How Polarizers Work

What is polarized light?

To understand how polarizers work, we must first understand what light polarization is. When a light beam moves through space, it is made up of electric and magnetic fields that point in a plane perpendicular to the direction the light is traveling, and that oscillate in their magnitude and direction. The exact axis of the electric field within the plane perpendicular to motion is in general random. And in the case of lots of randomly generated light going in the same direction, the axis of the electric field will almost certainly not be consistent. This is called unpolarized light. Sometimes, however, the electric field axis is consistent. When this happens, the light is said to be polarized along a certain direction—namely, the direction of the oscillating electric field. One can control the polarization of light by using a polarizer. There are a variety of polarizers, and just as many ways that they work.

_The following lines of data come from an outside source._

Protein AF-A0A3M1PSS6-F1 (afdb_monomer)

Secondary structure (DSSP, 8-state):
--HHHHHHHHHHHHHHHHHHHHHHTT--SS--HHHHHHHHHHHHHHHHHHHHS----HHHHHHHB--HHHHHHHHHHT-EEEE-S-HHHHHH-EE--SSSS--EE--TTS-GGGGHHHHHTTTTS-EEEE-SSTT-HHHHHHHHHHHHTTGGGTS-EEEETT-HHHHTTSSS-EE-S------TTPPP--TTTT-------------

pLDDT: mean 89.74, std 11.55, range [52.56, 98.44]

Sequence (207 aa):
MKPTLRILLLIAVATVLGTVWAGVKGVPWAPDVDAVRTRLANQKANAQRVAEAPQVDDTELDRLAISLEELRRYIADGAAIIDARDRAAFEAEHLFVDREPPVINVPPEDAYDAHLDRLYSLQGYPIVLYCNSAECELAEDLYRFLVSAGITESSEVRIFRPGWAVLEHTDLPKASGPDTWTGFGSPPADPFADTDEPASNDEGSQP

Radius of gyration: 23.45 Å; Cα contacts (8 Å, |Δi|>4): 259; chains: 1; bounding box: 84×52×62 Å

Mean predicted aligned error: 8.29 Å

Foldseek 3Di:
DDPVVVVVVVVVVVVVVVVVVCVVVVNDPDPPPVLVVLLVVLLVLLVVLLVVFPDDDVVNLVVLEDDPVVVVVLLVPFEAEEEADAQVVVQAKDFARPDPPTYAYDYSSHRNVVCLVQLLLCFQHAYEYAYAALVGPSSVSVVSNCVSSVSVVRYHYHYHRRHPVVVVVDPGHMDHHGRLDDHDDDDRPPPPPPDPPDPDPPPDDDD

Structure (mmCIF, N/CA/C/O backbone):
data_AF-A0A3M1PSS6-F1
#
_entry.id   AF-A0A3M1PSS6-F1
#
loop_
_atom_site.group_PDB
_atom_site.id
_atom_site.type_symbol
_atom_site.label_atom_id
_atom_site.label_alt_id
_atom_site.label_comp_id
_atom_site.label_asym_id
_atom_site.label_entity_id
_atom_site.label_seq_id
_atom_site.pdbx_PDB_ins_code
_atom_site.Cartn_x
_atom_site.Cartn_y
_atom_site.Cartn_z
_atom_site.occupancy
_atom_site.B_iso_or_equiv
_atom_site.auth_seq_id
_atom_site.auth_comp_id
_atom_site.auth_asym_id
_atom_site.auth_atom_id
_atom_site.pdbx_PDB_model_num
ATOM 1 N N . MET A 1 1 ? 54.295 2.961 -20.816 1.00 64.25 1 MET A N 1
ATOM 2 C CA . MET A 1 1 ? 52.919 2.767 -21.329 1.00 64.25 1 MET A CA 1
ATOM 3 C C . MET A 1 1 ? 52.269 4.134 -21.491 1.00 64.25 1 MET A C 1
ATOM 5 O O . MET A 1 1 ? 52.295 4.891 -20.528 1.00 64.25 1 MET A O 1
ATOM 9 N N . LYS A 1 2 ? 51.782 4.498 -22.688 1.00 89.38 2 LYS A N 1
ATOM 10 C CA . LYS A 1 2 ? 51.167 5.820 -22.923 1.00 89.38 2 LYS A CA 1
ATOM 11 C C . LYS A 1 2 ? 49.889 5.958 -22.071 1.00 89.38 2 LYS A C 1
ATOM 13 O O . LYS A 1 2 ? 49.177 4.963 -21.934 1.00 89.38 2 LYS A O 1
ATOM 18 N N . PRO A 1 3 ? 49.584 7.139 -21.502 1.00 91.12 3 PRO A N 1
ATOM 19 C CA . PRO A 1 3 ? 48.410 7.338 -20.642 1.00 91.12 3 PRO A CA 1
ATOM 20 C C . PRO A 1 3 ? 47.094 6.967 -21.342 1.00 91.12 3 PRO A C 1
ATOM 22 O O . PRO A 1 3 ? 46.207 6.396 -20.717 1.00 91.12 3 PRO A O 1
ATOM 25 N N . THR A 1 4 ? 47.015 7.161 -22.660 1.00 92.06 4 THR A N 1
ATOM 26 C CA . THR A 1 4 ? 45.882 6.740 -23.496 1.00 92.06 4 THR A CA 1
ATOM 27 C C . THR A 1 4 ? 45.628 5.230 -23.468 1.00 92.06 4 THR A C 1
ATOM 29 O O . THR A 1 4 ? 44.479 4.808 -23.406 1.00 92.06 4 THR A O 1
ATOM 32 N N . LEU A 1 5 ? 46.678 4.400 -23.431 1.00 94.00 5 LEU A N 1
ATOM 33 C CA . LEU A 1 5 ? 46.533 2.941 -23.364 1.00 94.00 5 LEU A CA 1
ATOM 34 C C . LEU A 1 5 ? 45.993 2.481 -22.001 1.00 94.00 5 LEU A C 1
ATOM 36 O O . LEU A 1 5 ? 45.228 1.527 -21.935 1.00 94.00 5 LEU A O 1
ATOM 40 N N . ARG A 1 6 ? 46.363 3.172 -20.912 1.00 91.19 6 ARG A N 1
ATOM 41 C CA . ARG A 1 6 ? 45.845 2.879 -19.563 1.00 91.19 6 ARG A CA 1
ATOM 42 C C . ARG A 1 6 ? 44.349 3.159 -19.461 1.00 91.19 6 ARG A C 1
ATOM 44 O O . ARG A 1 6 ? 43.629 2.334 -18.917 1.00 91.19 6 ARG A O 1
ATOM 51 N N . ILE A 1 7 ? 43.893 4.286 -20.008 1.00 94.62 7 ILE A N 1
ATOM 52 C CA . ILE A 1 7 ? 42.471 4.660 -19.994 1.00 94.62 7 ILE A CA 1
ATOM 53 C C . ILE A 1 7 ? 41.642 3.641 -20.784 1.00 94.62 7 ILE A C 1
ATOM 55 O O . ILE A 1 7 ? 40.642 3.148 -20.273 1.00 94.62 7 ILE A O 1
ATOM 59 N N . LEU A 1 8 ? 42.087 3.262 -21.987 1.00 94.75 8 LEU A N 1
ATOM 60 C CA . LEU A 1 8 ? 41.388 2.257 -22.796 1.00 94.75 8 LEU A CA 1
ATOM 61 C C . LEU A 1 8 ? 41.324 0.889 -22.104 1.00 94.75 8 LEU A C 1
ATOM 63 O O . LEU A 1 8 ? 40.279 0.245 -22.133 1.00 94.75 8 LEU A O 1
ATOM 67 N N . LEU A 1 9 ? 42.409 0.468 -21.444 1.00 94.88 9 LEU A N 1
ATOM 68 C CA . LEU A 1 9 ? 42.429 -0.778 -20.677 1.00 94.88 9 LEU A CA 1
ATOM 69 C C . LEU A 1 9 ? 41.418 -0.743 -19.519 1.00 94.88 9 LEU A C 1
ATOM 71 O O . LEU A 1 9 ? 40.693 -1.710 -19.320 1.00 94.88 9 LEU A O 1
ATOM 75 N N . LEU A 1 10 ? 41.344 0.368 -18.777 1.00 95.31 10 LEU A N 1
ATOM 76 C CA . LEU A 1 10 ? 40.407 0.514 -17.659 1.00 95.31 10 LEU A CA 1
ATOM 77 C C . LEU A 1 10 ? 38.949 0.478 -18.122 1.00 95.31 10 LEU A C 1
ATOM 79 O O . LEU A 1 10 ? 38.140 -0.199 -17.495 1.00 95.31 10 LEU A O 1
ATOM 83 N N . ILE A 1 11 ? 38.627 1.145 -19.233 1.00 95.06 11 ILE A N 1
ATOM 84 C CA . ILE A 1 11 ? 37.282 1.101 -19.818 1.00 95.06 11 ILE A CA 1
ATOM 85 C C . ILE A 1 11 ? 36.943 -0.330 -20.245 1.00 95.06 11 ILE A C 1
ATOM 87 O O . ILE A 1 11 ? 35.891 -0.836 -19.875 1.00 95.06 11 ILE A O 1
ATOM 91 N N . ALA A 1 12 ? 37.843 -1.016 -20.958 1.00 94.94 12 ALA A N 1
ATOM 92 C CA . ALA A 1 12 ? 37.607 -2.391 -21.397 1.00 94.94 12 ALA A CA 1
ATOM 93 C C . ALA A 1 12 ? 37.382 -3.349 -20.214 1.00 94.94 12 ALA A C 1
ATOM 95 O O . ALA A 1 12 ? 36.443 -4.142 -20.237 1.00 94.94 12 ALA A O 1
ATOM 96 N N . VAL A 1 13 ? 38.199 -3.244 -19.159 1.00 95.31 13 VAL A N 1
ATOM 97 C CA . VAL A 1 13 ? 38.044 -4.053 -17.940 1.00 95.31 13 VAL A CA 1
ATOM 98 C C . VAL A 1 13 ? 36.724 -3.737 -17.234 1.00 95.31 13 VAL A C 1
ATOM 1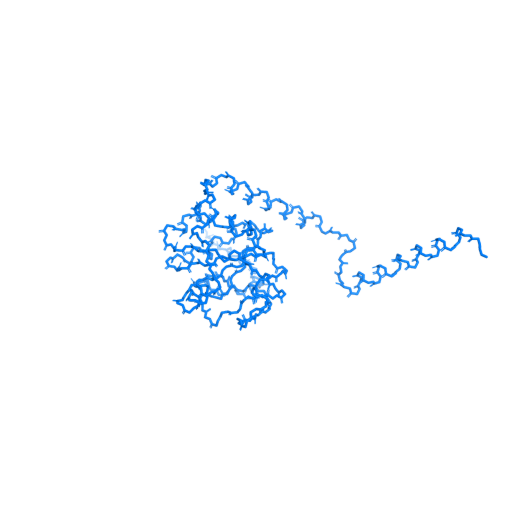00 O O . VAL A 1 13 ? 36.020 -4.666 -16.849 1.00 95.31 13 VAL A O 1
ATOM 103 N N . ALA A 1 14 ? 36.349 -2.462 -17.105 1.00 93.56 14 ALA A N 1
ATOM 104 C CA . ALA A 1 14 ? 35.080 -2.067 -16.495 1.00 93.56 14 ALA A CA 1
ATOM 105 C C . ALA A 1 14 ? 33.870 -2.601 -17.280 1.00 93.56 14 ALA A C 1
ATOM 107 O O . ALA A 1 14 ? 32.935 -3.123 -16.677 1.00 93.56 14 ALA A O 1
ATOM 108 N N . THR A 1 15 ? 33.908 -2.554 -18.615 1.00 91.69 15 THR A N 1
ATOM 109 C CA . THR A 1 15 ? 32.841 -3.096 -19.471 1.00 91.69 15 THR A CA 1
ATOM 110 C C . THR A 1 15 ? 32.723 -4.616 -19.344 1.00 91.69 15 THR A C 1
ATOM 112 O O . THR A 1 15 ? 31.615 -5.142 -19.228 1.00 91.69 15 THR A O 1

The simplest type is an absorptive polarizer, which does exactly what you’d expect it to: these polarizers transmit light polarized along one axis, and absorb light polarized perpendicular to that axis. The net effect is to remove (absorb) between some and all the light incident on this object that is polarized in any direction other than the polarization axis– the amount that is absorbed is a function of the angle between the light polarization and the polarization axis of the polarizer. This means that only the light polarized along the polarizer’s axis will pass through, and the light that passes through is now polarized even if the initial beam was not.